Выдавать только по рецепту. Отей. Изабель

Жан Фрестье (1914–1983) — один из самых известных французских писателей XX века. Основная тема его творчества — любовь, предстающая в романах как наркотик, помогающий забыться и уйти от действительности, но порой приносящий человеку жесточайшие страдания.В сборник вошли романы «Выдавать только по рецепту», «Отей» и «Изабель», получивший премию Ренодо, одну из высших литературных наград Франции.


Стакан с костями дьявола

В книге рассказывается история главного героя, который сталкивается с различными проблемами и препятствиями на протяжении всего своего путешествия. По пути он встречает множество второстепенных персонажей, которые играют важные роли в истории. Благодаря опыту главного героя книга исследует такие темы, как любовь, потеря, надежда и стойкость. По мере того, как главный герой преодолевает свои трудности, он усваивает ценные уроки жизни и растет как личность.


Рассказ укротителя леопардов

В книге рассказывается история главного героя, который сталкивается с различными проблемами и препятствиями на протяжении всего своего путешествия. По пути он встречает множество второстепенных персонажей, которые играют важные роли в истории. Благодаря опыту главного героя книга исследует такие темы, как любовь, потеря, надежда и стойкость. По мере того, как главный герой преодолевает свои трудности, он усваивает ценные уроки жизни и растет как личность.


Избранное

Книга состоит из романа «Карпатская рапсодия» (1937–1939) и коротких рассказов, написанных после второй мировой войны. В «Карпатской рапсодии» повествуется о жизни бедняков Закарпатья в начале XX века и о росте их классового самосознания.

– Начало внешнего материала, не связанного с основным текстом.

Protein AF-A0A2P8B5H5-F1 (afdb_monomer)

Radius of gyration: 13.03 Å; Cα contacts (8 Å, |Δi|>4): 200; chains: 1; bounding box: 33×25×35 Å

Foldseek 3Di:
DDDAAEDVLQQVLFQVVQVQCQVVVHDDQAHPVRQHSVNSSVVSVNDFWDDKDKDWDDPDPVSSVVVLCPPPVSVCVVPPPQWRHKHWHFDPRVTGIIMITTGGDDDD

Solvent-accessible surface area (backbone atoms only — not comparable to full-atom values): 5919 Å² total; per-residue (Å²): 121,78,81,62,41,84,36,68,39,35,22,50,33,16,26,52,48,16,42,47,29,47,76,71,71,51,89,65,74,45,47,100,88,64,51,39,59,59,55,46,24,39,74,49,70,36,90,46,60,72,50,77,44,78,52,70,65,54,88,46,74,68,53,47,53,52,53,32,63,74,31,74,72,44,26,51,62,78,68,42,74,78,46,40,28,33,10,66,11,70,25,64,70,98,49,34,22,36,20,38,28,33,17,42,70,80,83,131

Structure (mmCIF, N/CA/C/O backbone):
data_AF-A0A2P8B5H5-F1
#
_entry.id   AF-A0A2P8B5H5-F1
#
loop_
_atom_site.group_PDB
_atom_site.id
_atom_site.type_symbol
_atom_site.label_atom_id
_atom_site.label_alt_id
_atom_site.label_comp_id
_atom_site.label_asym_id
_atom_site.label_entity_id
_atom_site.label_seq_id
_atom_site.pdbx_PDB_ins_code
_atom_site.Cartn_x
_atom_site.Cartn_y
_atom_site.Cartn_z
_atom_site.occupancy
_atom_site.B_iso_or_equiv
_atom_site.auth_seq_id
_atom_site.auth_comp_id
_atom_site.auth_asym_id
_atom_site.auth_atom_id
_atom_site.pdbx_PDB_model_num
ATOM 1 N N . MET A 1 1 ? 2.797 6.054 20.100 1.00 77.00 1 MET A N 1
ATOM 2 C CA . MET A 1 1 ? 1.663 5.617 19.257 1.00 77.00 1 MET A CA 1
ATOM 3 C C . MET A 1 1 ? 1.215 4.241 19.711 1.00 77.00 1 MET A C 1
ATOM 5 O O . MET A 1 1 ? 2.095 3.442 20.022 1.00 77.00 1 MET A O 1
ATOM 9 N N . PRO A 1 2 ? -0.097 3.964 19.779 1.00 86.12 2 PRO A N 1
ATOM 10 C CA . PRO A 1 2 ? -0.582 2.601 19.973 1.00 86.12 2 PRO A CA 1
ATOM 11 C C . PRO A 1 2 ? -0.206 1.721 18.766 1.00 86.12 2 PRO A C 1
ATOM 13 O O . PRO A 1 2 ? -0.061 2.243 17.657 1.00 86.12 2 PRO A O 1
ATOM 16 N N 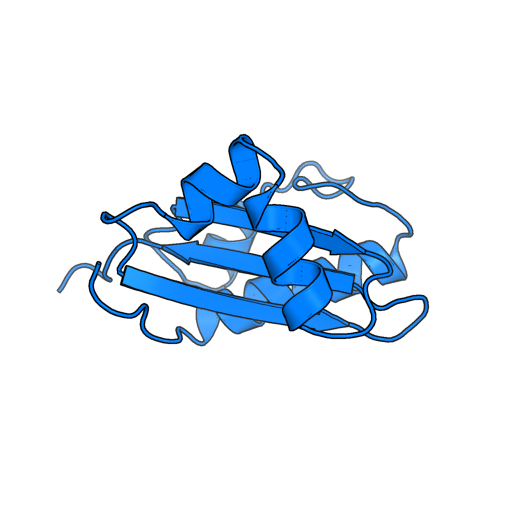. PRO A 1 3 ? -0.035 0.401 18.951 1.00 90.25 3 PRO A N 1
ATOM 17 C CA . PRO A 1 3 ? 0.188 -0.508 17.835 1.00 90.25 3 PRO A CA 1
ATOM 18 C C . PRO A 1 3 ? -1.053 -0.579 16.936 1.00 90.25 3 PRO A C 1
ATOM 20 O O . PRO A 1 3 ? -2.187 -0.597 17.420 1.00 90.25 3 PRO A O 1
ATOM 23 N N . LEU A 1 4 ? -0.830 -0.656 15.623 1.00 95.25 4 LEU A N 1
ATOM 24 C CA . LEU A 1 4 ? -1.897 -0.857 14.643 1.00 95.25 4 LEU A CA 1
ATOM 25 C C . LEU A 1 4 ? -2.442 -2.286 14.741 1.00 95.25 4 LEU A C 1
ATOM 27 O O . LEU A 1 4 ? -1.679 -3.246 14.866 1.00 95.25 4 LEU A O 1
ATOM 31 N N . LYS A 1 5 ? -3.762 -2.441 14.637 1.00 96.56 5 LYS A N 1
ATOM 32 C CA . LYS A 1 5 ? -4.419 -3.750 14.562 1.00 96.56 5 LYS A CA 1
ATOM 33 C C . LYS A 1 5 ? -4.468 -4.232 13.114 1.00 96.56 5 LYS A C 1
ATOM 35 O O . LYS A 1 5 ? -4.810 -3.472 12.211 1.00 96.56 5 LYS A O 1
ATOM 40 N N . ILE A 1 6 ? -4.168 -5.506 12.883 1.00 97.25 6 ILE A N 1
ATOM 41 C CA . ILE A 1 6 ? -4.301 -6.094 11.546 1.00 97.25 6 ILE A CA 1
ATOM 42 C C . ILE A 1 6 ? -5.786 -6.134 11.167 1.00 97.25 6 ILE A C 1
ATOM 44 O O . ILE A 1 6 ? -6.610 -6.634 11.931 1.00 97.25 6 ILE A O 1
ATOM 48 N N . ASN A 1 7 ? -6.119 -5.624 9.983 1.00 97.81 7 ASN A N 1
ATOM 49 C CA . ASN A 1 7 ? -7.454 -5.703 9.402 1.00 97.81 7 ASN A CA 1
ATOM 50 C C . ASN A 1 7 ? -7.417 -6.529 8.110 1.00 97.81 7 ASN A C 1
ATOM 52 O O . ASN A 1 7 ? -6.649 -6.238 7.192 1.00 97.81 7 ASN A O 1
ATOM 56 N N . GLU A 1 8 ? -8.261 -7.559 8.032 1.00 98.00 8 GLU A N 1
ATOM 57 C CA . GLU A 1 8 ? -8.244 -8.498 6.909 1.00 98.00 8 GLU A CA 1
ATOM 58 C C . GLU A 1 8 ? -8.691 -7.862 5.585 1.00 98.00 8 GLU A C 1
ATOM 60 O O . GLU A 1 8 ? -8.106 -8.168 4.550 1.00 98.00 8 GLU A O 1
ATOM 65 N N . LEU A 1 9 ? -9.653 -6.935 5.607 1.00 98.25 9 LEU A N 1
ATOM 66 C CA . LEU A 1 9 ? -10.148 -6.259 4.401 1.00 98.25 9 LEU A CA 1
ATOM 67 C C . LEU A 1 9 ? -9.047 -5.394 3.773 1.00 98.25 9 LEU A C 1
ATOM 69 O O . LEU A 1 9 ? -8.795 -5.463 2.569 1.00 98.25 9 LEU A O 1
ATOM 73 N N . LEU A 1 10 ? -8.303 -4.659 4.607 1.00 98.62 10 LEU A N 1
ATOM 74 C CA . LEU A 1 10 ? -7.117 -3.921 4.166 1.00 98.62 10 LEU A CA 1
ATOM 75 C C . LEU A 1 10 ? -6.017 -4.857 3.653 1.00 98.62 10 LEU A C 1
ATOM 77 O O . LEU A 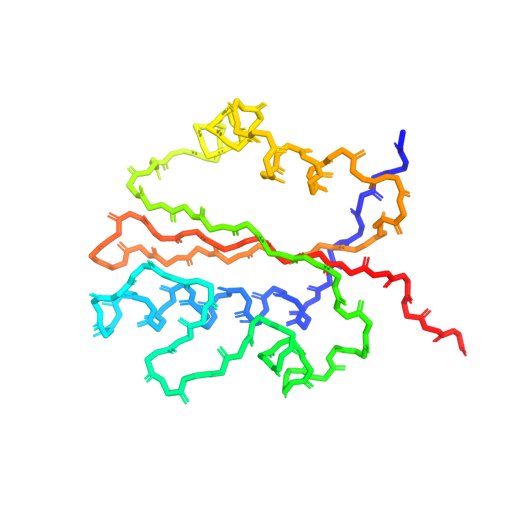1 10 ? -5.365 -4.548 2.656 1.00 98.62 10 LEU A O 1
ATOM 81 N N . ARG A 1 11 ? -5.813 -6.009 4.308 1.00 98.69 11 ARG A N 1
ATOM 82 C CA . ARG A 1 11 ? -4.821 -7.018 3.901 1.00 98.69 11 ARG A CA 1
ATOM 83 C C . ARG A 1 11 ? -5.153 -7.596 2.520 1.00 98.69 11 ARG A C 1
ATOM 85 O O . ARG A 1 11 ? -4.245 -7.804 1.719 1.00 98.69 11 ARG A O 1
ATOM 92 N N . GLN A 1 12 ? -6.432 -7.859 2.246 1.00 98.75 12 GLN A N 1
ATOM 93 C CA . GLN A 1 12 ? -6.913 -8.325 0.942 1.00 98.75 12 GLN A CA 1
ATOM 94 C C . GLN A 1 12 ? -6.712 -7.260 -0.134 1.00 98.75 12 GLN A C 1
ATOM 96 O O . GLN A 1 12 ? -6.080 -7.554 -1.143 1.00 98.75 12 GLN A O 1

Тема рассказов — воспоминания об освобождении Венгрии Советской Армией, о встречах с выдающимися советскими и венгерскими писателями и политическими деятелями.


Старомодная история

Семейный роман-хроника рассказывает о судьбе нескольких поколений рода Яблонцаи, к которому принадлежит писательница, и, в частности, о судьбе ее матери, Ленке Яблонцаи.Книгу отличает многоплановость проблем, психологическая и социальная глубина образов, документальность в изображении действующих лиц и событий, искусно сочетающаяся с художественным обобщением.


Пилат

Очень характерен для творчества М. Сабо роман «Пилат». С глубоким знанием человеческой души прослеживает она путь самовоспитания своей молодой героини, создает образ женщины умной, многогранной, общественно значимой и полезной, но — в сфере личных отношений (с мужем, матерью, даже обожаемым отцом) оказавшейся несостоятельной. Писатель (воспользуемся словами Лермонтова) «указывает» на болезнь. Чтобы на нее обратили внимание. Чтобы стала она излечима.


Избранное

В том «Избранного» известного венгерского писателя Петера Вереша (1897—1970) вошли произведения последнего, самого зрелого этапа его творчества — уже известная советским читателям повесть «Дурная жена» (1954), посвященная моральным проблемам, — столкновению здоровых, трудовых жизненных начал с легковесными эгоистически-мещанскими склонностями, и рассказы, тема которых — жизнь венгерского крестьянства от начала века до 50-х годов.